Due Fri 13 Sep 2019, 5:00pm
10 marks total
Overview
In this problem set we will working with trees! If you’re feeling intreegued, keep on reading :)
Support File Overview
You have been supplied with a set of tree-based data structures, as follows:
• Tree.java contains a simple tree ADT
• StandardTree.java contains a non-binary tree implementation of the Tree ADT (that is,
each node in a StandardTree can have as many or as few children as needed)
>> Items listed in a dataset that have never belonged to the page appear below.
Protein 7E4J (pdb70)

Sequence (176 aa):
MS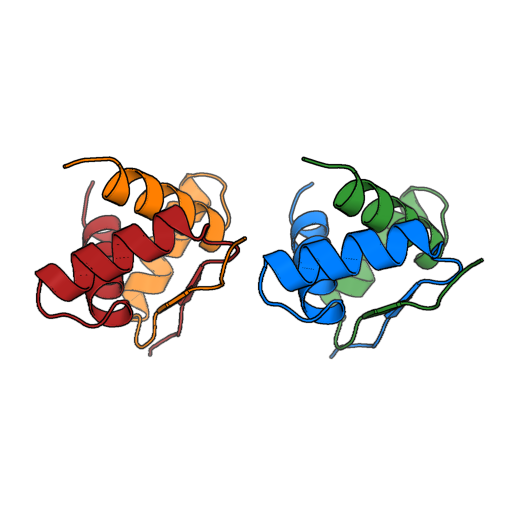AMVQIRNVPDELLHELKARAAAQRMSLSDFLLARLAEIAEEPMSAMVQIRNVPDELLHELKARAAAQRMSLSDFLLARLAEIAEEPMSAMVQIRNVPDELLHELKARAAAQRMSLSDFLLARLAEIAEEPMSAMVQIRNVPDELLHELKARAAAQRMSLSDFLLARLAEIAEEP

Radius of gyration: 18.6 Å; Cα contacts (8 Å, |Δi|>4): 212; chains: 4; bounding box: 45×41×49 Å

Organism: Mycobacterium tuberculosis (strain ATCC 25618 / H37Rv) (NCBI:txid83332)

Nearest PDB structures (foldseek):
  2bsq-assembly1_F  TM=9.456E-01  e=4.702E-01  Neisseria gonorrhoeae
  2bsq-assembly1_E  TM=9.578E-01  e=5.821E-01  Neisseria gonorrhoeae
  6gts-assembly1_C-2  TM=9.190E-01  e=1.468E+00  Escherichia coli
  7e4j-assembly1_C  TM=1.009E+00  e=2.025E-05  Mycobacterium tuberculosis
  2bsq-assembly1_E  TM=9.385E-01  e=6.826E-01  Neisseria gonorrhoeae

Secondary structure (DSSP, 8-state):
-EEEEEEEEEEHHHHHHHHHHHHHTT--HHHHHHHHHHHHHH--/-EEEEEEEEEEHHHHHHHHHHHHHTTS-HHHHHHHHHHHHHH--/-EEEEEEEEEEHHHHHHHHHHHHHTT--HHHHHHHHHHHHHH--/-EEEEEEEEEEHHHHHHHHHHHHHTT--HHHHHHHHHHHHHH--

Solvent-accessible surface area: 10746 Å² total; per-residue (Å²): 199,56,45,92,12,91,0,156,101,0,59,52,120,22,22,87,66,0,101,63,70,2,58,35,34,129,45,55,39,8,84,1,0,40,28,53,0,44,76,47,22,135,110,162,129,12,19,88,8,73,0,141,103,0,66,50,114,16,33,98,67,0,115,64,61,2,69,82,87,225,79,49,37,4,82,0,0,40,40,48,3,43,107,38,16,146,52,176,195,68,32,106,4,75,0,114,98,1,56,69,131,21,19,141,62,2,110,50,63,2,70,87,96,228,73,64,38,18,81,4,0,40,32,33,0,31,93,5,5,143,61,180,198,70,30,96,6,73,0,88,45,2,62,61,85,21,16,141,64,1,108,56,54,2,71,87,85,231,79,63,38,14,88,3,0,36,36,37,0,46,103,4,19,87,65,171

InterPro domains:
  IPR010985 Ribbon-helix-helix [SSF47598] (3-59)
  IPR053853 Antitoxin FitA-like, ribbon-helix-helix [PF22513] (3-39)

B-factor: mean 38.85, std 15.11, range [17.51, 97.87]

Structure (mmCIF, N/CA/C/O backbone):
data_7E4J
#
_entry.id   7E4J
#
_cell.length_a   34.660
_cell.length_b   34.660
_cell.length_c   162.227
_cell.angle_alpha   90.00
_cell.angle_beta   90.00
_cell.angle_gamma   90.00
#
_symmetry.space_group_name_H-M   'P 41'
#
loop_
_entity.id
_entity.type
_entity.pdbx_description
1 polymer Antitoxin
2 non-polymer 'ZINC ION'
3 water water
#
loop_
_atom_site.group_PDB
_atom_site.id
_atom_site.type_symbol
_atom_site.label_atom_id
_atom_site.label_alt_id
_atom_site.label_comp_id
_atom_site.label_asym_id
_atom_site.label_entity_id
_atom_site.label_seq_id
_atom_site.pdbx_PDB_ins_code
_atom_site.Cartn_x
_atom_site.Cartn_y
_atom_site.Cartn_z
_atom_site.occupancy
_atom_site.B_iso_or_equiv
_atom_site.auth_seq_id
_atom_site.auth_comp_id
_atom_site.auth_asym_id
_atom_site.auth_atom_id
_atom_site.pdbx_PDB_model_num
ATOM 1 N N . MET A 1 1 ? 20.840 18.308 27.799 1.00 33.88 1 MET A N 1
ATOM 2 C CA . MET A 1 1 ? 20.377 19.402 26.902 1.00 32.44 1 MET A CA 1
ATOM 3 C C . MET A 1 1 ? 19.921 18.849 25.552 1.00 30.39 1 MET A C 1
ATOM 4 O O . MET A 1 1 ? 20.149 17.686 25.315 1.00 33.24 1 MET A O 1
ATOM 9 N N . SER A 1 2 ? 19.285 19.669 24.723 1.00 30.41 2 SER A N 1
ATOM 10 C CA . SER A 1 2 ? 18.674 19.251 23.435 1.00 29.96 2 SER A CA 1
ATOM 11 C C . SER A 1 2 ? 18.623 20.433 22.466 1.00 29.02 2 SER A C 1
ATOM 12 O O . SER A 1 2 ? 18.826 21.608 22.912 1.00 28.97 2 SER A O 1
ATOM 15 N N . ALA A 1 3 ? 18.342 20.138 21.200 1.00 30.54 3 ALA A N 1
ATOM 16 C CA . ALA A 1 3 ? 18.249 21.146 20.113 1.00 33.12 3 ALA A CA 1
ATOM 17 C C . ALA A 1 3 ? 17.244 20.698 19.056 1.00 34.29 3 ALA A C 1
ATOM 18 O O . ALA A 1 3 ? 17.091 19.462 18.856 1.00 29.54 3 ALA A O 1
ATOM 20 N N . MET A 1 4 ? 16.579 21.685 18.458 1.00 35.79 4 MET A N 1
ATOM 21 C CA . MET A 1 4 ? 15.683 21.505 17.292 1.00 37.40 4 MET A CA 1
ATOM 22 C C . MET A 1 4 ? 16.541 21.247 16.057 1.00 37.24 4 MET A C 1
ATOM 23 O O . MET A 1 4 ? 17.529 21.973 15.853 1.00 41.12 4 MET A O 1
ATOM 28 N N . VAL A 1 5 ? 16.183 20.223 15.264 1.00 35.56 5 VAL A N 1
ATOM 29 C CA . VAL A 1 5 ? 16.957 19.791 14.068 1.00 37.06 5 VAL A CA 1
ATOM 30 C C . VAL A 1 5 ? 16.044 20.017 12.867 1.00 38.54 5 VAL A C 1
ATOM 31 O O . VAL A 1 5 ? 14.854 19.706 12.967 1.00 38.31 5 VAL A O 1
ATOM 35 N N . GLN A 1 6 ? 16.590 20.646 11.819 1.00 41.45 6 GLN A N 1
ATOM 36 C CA . GLN A 1 6 ? 15.865 21.024 10.586 1.00 44.12 6 GLN A CA 1
ATOM 37 C C . GLN A 1 6 ? 16.438 20.210 9.436 1.00 43.16 6 GLN A C 1
ATOM 38 O O . GLN A 1 6 ? 17.674 20.202 9.259 1.00 43.13 6 GLN A O 1
ATOM 44 N N . ILE A 1 7 ? 15.556 19.533 8.708 1.00 42.05 7 ILE A N 1
ATOM 45 C CA . ILE A 1 7 ? 15.885 18.714 7.510 1.00 39.27 7 ILE A CA 1
ATOM 46 C C . ILE A 1 7 ? 15.332 19.477 6.305 1.00 41.19 7 ILE A C 1
ATOM 47 O O . ILE A 1 7 ? 14.114 19.722 6.281 1.00 39.38 7 ILE A O 1
ATOM 52 N N . ARG A 1 8 ? 16.239 19.907 5.423 1.00 50.21 8 ARG A N 1
ATOM 53 C CA . ARG A 1 8 ? 15.975 20.747 4.232 1.00 53.36 8 ARG A CA 1
ATOM 54 C C . ARG A 1 8 ? 15.613 19.839 3.059 1.00 54.00 8 ARG A C 1
ATOM 55 O O . ARG A 1 8 ? 15.978 18.632 3.094 1.00 58.96 8 ARG A O 1
ATOM 63 N N . ASN A 1 9 ? 14.930 20.416 2.068 1.00 51.29 9 ASN A N 1
ATOM 64 C CA . ASN A 1 9 ? 14.645 19.804 0.744 1.00 51.60 9 ASN A CA 1
ATOM 65 C C . ASN A 1 9 ? 13.905 18.481 0.940 1.00 50.08 9 ASN A C 1
ATOM 66 O O . ASN A 1 9 ? 14.274 17.495 0.262 1.00 45.01 9 ASN A O 1
ATOM 71 N N . VAL A 1 10 ? 12.937 18.437 1.858 1.00 45.34 10 VAL A N 1
ATOM 72 C CA . VAL A 1 10 ? 12.013 17.278 1.956 1.00 41.13 10 VAL A CA 1
ATOM 73 C C . VAL A 1 10 ? 10.960 17.447 0.860 1.00 40.99 10 VAL A C 1
ATOM 74 O O . VAL A 1 10 ? 10.149 18.376 0.896 1.00 43.39 10 VAL A O 1
ATOM 78 N N . PRO A 1 11 ? 10.904 16.543 -0.139 1.00 41.92 11 PRO A N 1
ATOM 79 C CA . PRO A 1 11 ? 9.868 16.617 -1.179 1.00 40.84 11 PRO A CA 1
ATOM 80 C C . PRO A 1 11 ? 8.436 16.475 -0.623 1.00 37.82 11 PRO A C 1
ATOM 81 O O . PRO A 1 11 ? 8.217 15.770 0.369 1.00 33.01 11 PRO A O 1
ATOM 85 N N . ASP A 1 12 ? 7.486 17.184 -1.224 1.00 31.25 12 ASP A N 1
ATOM 86 C CA . ASP A 1 12 ? 6.053 17.193 -0.785 1.00 29.41 12 ASP A CA 1
ATOM 87 C C . ASP A 1 12 ? 5.539 15.757 -0.552 1.00 31.65 12 ASP A C 1
ATOM 88 O O . ASP A 1 12 ? 4.957 15.474 0.547 1.00 30.77 12 ASP A O 1
ATOM 93 N N . GLU A 1 13 ? 5.732 14.868 -1.526 1.00 35.07 13 GLU A N 1
ATOM 94 C CA . GLU A 1 13 ? 5.173 13.489 -1.467 1.00 37.89 13 GLU A CA 1
ATOM 95 C C . GLU A 1 13 ? 5.734 12.812 -0.210 1.00 37.46 13 GLU A C 1
ATOM 96 O O . GLU A 1 13 ? 4.941 12.189 0.534 1.00 35.46 13 GLU A O 1
ATOM 102 N N . LEU A 1 14 ? 7.047 12.918 -0.000 1.00 36.86 14 LEU A N 1
ATOM 103 C CA . LEU A 1 14 ? 7.703 12.295 1.162 1.00 35.44 14 LEU A CA 1
ATOM 104 C C . LEU A 1 14 ? 7.113 12.889 2.450 1.00 31.61 14 LEU A C 1
ATOM 105 O O . LEU A 1 14 ? 6.817 12.088 3.358 1.00 33.80 14 LEU A O 1
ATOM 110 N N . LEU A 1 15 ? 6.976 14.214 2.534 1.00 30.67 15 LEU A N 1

• BinaryTree.java contains a binary tree implementation of the Tree ADT (this is not an
implementation of a proper binary tree)
• TreeIterator.java contains an unimplemented iterator for any tree implementing the Tree
ADT (this is similar to an iterator over a list as described in lectures, but will instead perform
a preorder traversal over a tree - without using recursion!)
Standard tree example
1
2
3
4
5
6
7
Binary tree example
1
2
3 4
5
6 7
1
Your Task
1. (3 marks) Implement the TreeIterator class, so that a preorder traversal of any tree im￾plementing the Tree ADT can be performed using this iterator. At a minimum, you will
need to implement the next and hasNext methods as per their specifications in the Iterator
interface (https://docs.oracle.com/javase/8/docs/api/java/util/Iterator.html).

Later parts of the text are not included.